### GOAL OF THE EXERCISE
Below is a listing; restate from it, character for character, the lines beginning at the line holding "ATOM 159 C C" and ending at the line holding "ATOM 178 N N", both included.

╭─ DATA FOR THE TASK

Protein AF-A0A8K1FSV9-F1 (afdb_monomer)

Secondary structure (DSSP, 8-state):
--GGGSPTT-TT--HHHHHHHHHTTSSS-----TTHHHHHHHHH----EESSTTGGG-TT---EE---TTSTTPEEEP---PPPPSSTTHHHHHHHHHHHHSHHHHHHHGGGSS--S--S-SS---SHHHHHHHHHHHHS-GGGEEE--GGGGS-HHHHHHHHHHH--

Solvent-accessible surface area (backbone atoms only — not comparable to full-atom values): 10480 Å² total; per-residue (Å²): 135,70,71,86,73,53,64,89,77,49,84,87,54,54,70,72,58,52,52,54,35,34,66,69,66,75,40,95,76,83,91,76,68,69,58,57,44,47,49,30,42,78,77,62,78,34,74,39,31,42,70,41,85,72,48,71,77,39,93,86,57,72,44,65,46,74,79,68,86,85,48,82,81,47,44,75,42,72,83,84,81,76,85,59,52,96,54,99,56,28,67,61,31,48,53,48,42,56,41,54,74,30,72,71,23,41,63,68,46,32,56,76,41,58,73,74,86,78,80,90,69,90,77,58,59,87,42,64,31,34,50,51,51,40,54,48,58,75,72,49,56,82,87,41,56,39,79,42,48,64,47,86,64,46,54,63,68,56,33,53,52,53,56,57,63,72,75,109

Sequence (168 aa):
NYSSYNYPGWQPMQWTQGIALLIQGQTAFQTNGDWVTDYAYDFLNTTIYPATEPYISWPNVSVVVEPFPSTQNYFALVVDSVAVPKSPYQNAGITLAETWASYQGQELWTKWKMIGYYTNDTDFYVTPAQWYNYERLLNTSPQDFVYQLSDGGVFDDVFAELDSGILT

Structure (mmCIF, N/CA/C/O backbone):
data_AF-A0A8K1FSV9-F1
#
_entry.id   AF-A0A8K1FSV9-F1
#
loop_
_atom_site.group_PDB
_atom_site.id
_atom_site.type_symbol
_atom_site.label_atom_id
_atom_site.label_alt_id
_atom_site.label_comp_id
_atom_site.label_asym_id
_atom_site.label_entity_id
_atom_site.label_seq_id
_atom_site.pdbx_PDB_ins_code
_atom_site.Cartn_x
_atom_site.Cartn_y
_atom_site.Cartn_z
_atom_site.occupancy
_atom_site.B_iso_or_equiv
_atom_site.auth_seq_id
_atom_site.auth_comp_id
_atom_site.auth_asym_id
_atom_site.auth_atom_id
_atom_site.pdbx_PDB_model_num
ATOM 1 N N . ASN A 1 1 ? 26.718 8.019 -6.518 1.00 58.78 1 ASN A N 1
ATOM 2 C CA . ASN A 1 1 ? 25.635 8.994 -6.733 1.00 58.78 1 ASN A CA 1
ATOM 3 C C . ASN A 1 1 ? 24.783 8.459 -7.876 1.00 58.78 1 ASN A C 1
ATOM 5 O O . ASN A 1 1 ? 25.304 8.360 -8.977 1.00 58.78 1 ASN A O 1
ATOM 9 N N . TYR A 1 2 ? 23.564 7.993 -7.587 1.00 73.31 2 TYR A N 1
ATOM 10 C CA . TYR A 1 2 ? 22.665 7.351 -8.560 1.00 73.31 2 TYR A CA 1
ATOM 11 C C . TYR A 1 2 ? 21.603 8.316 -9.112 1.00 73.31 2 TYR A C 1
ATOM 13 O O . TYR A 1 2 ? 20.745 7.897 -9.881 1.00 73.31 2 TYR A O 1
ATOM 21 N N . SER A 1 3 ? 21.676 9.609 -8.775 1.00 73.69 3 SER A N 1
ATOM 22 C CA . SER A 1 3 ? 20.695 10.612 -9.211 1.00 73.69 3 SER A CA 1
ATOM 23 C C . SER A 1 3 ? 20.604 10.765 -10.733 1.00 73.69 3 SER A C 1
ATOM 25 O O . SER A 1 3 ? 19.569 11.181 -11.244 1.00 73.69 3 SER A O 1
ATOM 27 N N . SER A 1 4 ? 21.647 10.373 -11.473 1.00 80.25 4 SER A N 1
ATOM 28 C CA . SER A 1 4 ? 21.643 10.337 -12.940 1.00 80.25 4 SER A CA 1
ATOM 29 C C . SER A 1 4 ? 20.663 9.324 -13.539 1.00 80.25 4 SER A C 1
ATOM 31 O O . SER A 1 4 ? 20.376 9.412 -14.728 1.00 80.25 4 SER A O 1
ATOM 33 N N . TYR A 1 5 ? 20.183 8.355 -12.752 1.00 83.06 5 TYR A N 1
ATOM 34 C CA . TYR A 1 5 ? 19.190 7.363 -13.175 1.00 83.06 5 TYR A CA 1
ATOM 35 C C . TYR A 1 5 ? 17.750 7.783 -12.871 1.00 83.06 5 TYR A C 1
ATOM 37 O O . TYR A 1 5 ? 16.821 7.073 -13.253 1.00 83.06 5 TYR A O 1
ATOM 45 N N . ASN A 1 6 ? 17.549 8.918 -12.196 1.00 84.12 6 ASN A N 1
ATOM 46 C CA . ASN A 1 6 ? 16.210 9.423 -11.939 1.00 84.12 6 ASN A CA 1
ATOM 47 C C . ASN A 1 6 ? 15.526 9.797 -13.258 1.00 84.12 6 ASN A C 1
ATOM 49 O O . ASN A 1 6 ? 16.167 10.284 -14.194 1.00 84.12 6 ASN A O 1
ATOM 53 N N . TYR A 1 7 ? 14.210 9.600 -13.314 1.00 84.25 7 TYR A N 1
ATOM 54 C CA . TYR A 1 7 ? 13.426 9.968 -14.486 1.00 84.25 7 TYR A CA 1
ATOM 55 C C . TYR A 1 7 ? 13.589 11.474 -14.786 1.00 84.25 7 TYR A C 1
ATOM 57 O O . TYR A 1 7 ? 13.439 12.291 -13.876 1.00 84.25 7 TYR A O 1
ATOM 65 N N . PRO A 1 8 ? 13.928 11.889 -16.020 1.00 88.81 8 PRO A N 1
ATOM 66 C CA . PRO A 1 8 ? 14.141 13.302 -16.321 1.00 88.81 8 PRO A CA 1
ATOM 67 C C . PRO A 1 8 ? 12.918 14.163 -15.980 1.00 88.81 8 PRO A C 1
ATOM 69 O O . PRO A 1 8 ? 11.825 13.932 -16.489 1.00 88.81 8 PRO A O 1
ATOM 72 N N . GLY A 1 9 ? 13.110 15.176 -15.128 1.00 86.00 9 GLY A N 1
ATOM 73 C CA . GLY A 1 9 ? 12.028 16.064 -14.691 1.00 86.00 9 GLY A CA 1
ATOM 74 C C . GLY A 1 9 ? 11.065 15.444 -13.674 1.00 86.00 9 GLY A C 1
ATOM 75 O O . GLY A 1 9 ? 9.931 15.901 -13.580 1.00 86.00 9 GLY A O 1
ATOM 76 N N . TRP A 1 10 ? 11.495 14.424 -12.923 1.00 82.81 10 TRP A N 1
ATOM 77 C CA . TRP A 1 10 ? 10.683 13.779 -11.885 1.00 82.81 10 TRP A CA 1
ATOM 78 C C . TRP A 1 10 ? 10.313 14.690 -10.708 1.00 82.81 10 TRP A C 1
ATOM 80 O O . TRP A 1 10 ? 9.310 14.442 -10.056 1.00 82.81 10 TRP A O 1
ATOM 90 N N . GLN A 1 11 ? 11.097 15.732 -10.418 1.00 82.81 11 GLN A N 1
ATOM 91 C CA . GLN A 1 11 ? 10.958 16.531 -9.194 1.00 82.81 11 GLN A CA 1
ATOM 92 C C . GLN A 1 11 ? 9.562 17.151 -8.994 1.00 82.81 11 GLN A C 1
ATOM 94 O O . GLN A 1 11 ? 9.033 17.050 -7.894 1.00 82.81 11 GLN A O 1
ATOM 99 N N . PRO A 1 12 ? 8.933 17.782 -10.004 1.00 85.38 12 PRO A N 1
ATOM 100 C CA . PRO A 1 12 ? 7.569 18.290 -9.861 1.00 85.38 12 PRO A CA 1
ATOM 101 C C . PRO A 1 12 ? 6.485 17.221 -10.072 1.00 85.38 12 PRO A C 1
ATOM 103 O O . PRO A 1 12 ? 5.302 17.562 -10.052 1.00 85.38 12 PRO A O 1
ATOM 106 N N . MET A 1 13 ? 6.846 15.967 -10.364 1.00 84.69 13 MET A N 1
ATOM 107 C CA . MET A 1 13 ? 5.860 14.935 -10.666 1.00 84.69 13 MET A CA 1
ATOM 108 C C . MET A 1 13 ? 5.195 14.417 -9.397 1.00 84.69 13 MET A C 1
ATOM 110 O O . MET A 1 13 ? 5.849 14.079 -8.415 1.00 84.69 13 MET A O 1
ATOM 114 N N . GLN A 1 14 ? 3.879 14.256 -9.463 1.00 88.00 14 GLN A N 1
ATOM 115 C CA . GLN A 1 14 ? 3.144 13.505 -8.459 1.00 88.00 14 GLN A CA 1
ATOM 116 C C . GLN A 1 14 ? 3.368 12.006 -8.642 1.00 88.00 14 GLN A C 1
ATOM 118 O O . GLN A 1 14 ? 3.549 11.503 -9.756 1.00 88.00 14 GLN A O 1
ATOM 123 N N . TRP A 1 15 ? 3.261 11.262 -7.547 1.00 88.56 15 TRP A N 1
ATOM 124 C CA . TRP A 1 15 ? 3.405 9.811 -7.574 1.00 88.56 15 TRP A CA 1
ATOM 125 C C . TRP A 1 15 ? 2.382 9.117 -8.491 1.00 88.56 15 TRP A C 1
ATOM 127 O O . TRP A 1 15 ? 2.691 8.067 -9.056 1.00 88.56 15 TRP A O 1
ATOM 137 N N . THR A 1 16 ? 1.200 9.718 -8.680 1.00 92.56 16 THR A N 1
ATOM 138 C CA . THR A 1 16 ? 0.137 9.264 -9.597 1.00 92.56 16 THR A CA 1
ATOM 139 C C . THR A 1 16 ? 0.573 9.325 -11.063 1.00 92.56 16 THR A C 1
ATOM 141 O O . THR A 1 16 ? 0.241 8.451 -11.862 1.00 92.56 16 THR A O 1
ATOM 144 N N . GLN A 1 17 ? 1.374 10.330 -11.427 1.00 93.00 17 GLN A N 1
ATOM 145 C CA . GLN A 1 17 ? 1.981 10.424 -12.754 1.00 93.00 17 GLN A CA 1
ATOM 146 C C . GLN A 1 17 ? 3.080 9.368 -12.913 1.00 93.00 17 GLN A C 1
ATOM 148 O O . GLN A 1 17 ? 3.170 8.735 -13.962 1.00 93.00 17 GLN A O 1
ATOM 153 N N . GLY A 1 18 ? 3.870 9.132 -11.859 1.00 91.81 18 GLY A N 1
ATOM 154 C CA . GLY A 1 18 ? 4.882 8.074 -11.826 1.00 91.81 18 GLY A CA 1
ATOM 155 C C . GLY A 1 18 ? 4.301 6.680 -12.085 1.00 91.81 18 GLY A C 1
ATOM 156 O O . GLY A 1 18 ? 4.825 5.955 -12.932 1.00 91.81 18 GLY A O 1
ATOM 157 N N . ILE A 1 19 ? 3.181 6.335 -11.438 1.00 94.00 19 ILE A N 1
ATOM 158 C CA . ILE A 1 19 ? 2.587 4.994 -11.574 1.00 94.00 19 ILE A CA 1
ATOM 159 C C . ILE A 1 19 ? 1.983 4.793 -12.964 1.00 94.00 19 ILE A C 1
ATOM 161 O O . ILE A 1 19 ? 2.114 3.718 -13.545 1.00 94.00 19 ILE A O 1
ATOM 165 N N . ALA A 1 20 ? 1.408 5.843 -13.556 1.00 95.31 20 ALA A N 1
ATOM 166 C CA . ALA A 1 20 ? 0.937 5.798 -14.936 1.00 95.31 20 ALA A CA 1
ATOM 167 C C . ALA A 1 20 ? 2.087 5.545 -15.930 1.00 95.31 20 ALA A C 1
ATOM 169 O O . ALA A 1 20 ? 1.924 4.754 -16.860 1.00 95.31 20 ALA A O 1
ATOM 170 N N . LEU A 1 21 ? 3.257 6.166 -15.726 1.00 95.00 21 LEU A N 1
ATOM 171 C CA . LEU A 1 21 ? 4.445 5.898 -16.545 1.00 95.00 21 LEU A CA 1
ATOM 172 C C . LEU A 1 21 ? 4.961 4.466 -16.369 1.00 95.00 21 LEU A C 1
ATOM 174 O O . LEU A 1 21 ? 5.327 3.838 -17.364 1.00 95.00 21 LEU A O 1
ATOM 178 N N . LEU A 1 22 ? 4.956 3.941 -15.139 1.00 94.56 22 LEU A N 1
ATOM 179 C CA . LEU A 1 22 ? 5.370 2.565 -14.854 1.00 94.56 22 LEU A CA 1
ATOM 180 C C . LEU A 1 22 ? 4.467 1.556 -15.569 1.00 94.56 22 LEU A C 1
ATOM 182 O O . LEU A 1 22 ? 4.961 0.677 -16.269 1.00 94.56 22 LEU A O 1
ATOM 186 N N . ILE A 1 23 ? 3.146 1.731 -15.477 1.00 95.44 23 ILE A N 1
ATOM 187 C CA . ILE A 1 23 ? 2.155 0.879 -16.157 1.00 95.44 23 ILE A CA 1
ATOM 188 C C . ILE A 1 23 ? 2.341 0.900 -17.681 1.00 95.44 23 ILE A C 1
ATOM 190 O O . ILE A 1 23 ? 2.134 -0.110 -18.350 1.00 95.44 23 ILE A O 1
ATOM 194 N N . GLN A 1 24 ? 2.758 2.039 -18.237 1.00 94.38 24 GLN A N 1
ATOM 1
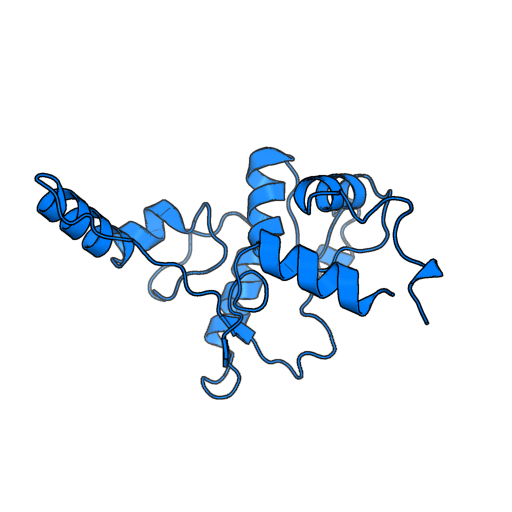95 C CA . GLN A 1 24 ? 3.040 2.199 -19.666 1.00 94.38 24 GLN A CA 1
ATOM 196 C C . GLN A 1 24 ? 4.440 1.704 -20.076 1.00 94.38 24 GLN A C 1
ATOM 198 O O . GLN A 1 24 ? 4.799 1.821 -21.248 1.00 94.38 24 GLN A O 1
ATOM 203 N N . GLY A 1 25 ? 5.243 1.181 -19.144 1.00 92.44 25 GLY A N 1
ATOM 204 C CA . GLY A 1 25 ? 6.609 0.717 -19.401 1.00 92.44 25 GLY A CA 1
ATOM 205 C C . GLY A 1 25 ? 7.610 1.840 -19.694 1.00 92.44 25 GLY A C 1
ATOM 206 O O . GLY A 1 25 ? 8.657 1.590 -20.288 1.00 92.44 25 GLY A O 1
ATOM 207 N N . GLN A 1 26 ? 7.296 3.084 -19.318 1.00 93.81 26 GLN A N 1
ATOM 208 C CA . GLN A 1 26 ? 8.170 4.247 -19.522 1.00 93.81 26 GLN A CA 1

╰─

### RESPONSE TO THIS EXERCISE
ATOM 159 C C . ILE A 1 19 ? 1.983 4.793 -12.964 1.00 94.00 19 ILE A C 1
ATOM 161 O O . ILE A 1 19 ? 2.114 3.718 -13.545 1.00 94.00 19 ILE A O 1
ATOM 165 N N . ALA A 1 20 ? 1.408 5.843 -13.556 1.00 95.31 20 ALA A N 1
ATOM 166 C CA . ALA A 1 20 ? 0.937 5.798 -14.936 1.00 95.31 20 ALA A CA 1
ATOM 167 C C . ALA A 1 20 ? 2.087 5.545 -15.930 1.00 95.31 20 ALA A C 1
ATOM 169 O O . ALA A 1 20 ? 1.924 4.754 -16.860 1.00 95.31 20 ALA A O 1
ATOM 170 N N . LEU A 1 21 ? 3.257 6.166 -15.726 1.00 95.00 21 LEU A N 1
ATOM 171 C CA . LEU A 1 21 ? 4.445 5.898 -16.545 1.00 95.00 21 LEU A CA 1
ATOM 172 C C . LEU A 1 21 ? 4.961 4.466 -16.369 1.00 95.00 21 LEU A C 1
ATOM 174 O O . LEU A 1 21 ? 5.327 3.838 -17.364 1.00 95.00 21 LEU A O 1
ATOM 178 N N . LEU A 1 22 ? 4.956 3.941 -15.139 1.00 94.56 22 LEU A N 1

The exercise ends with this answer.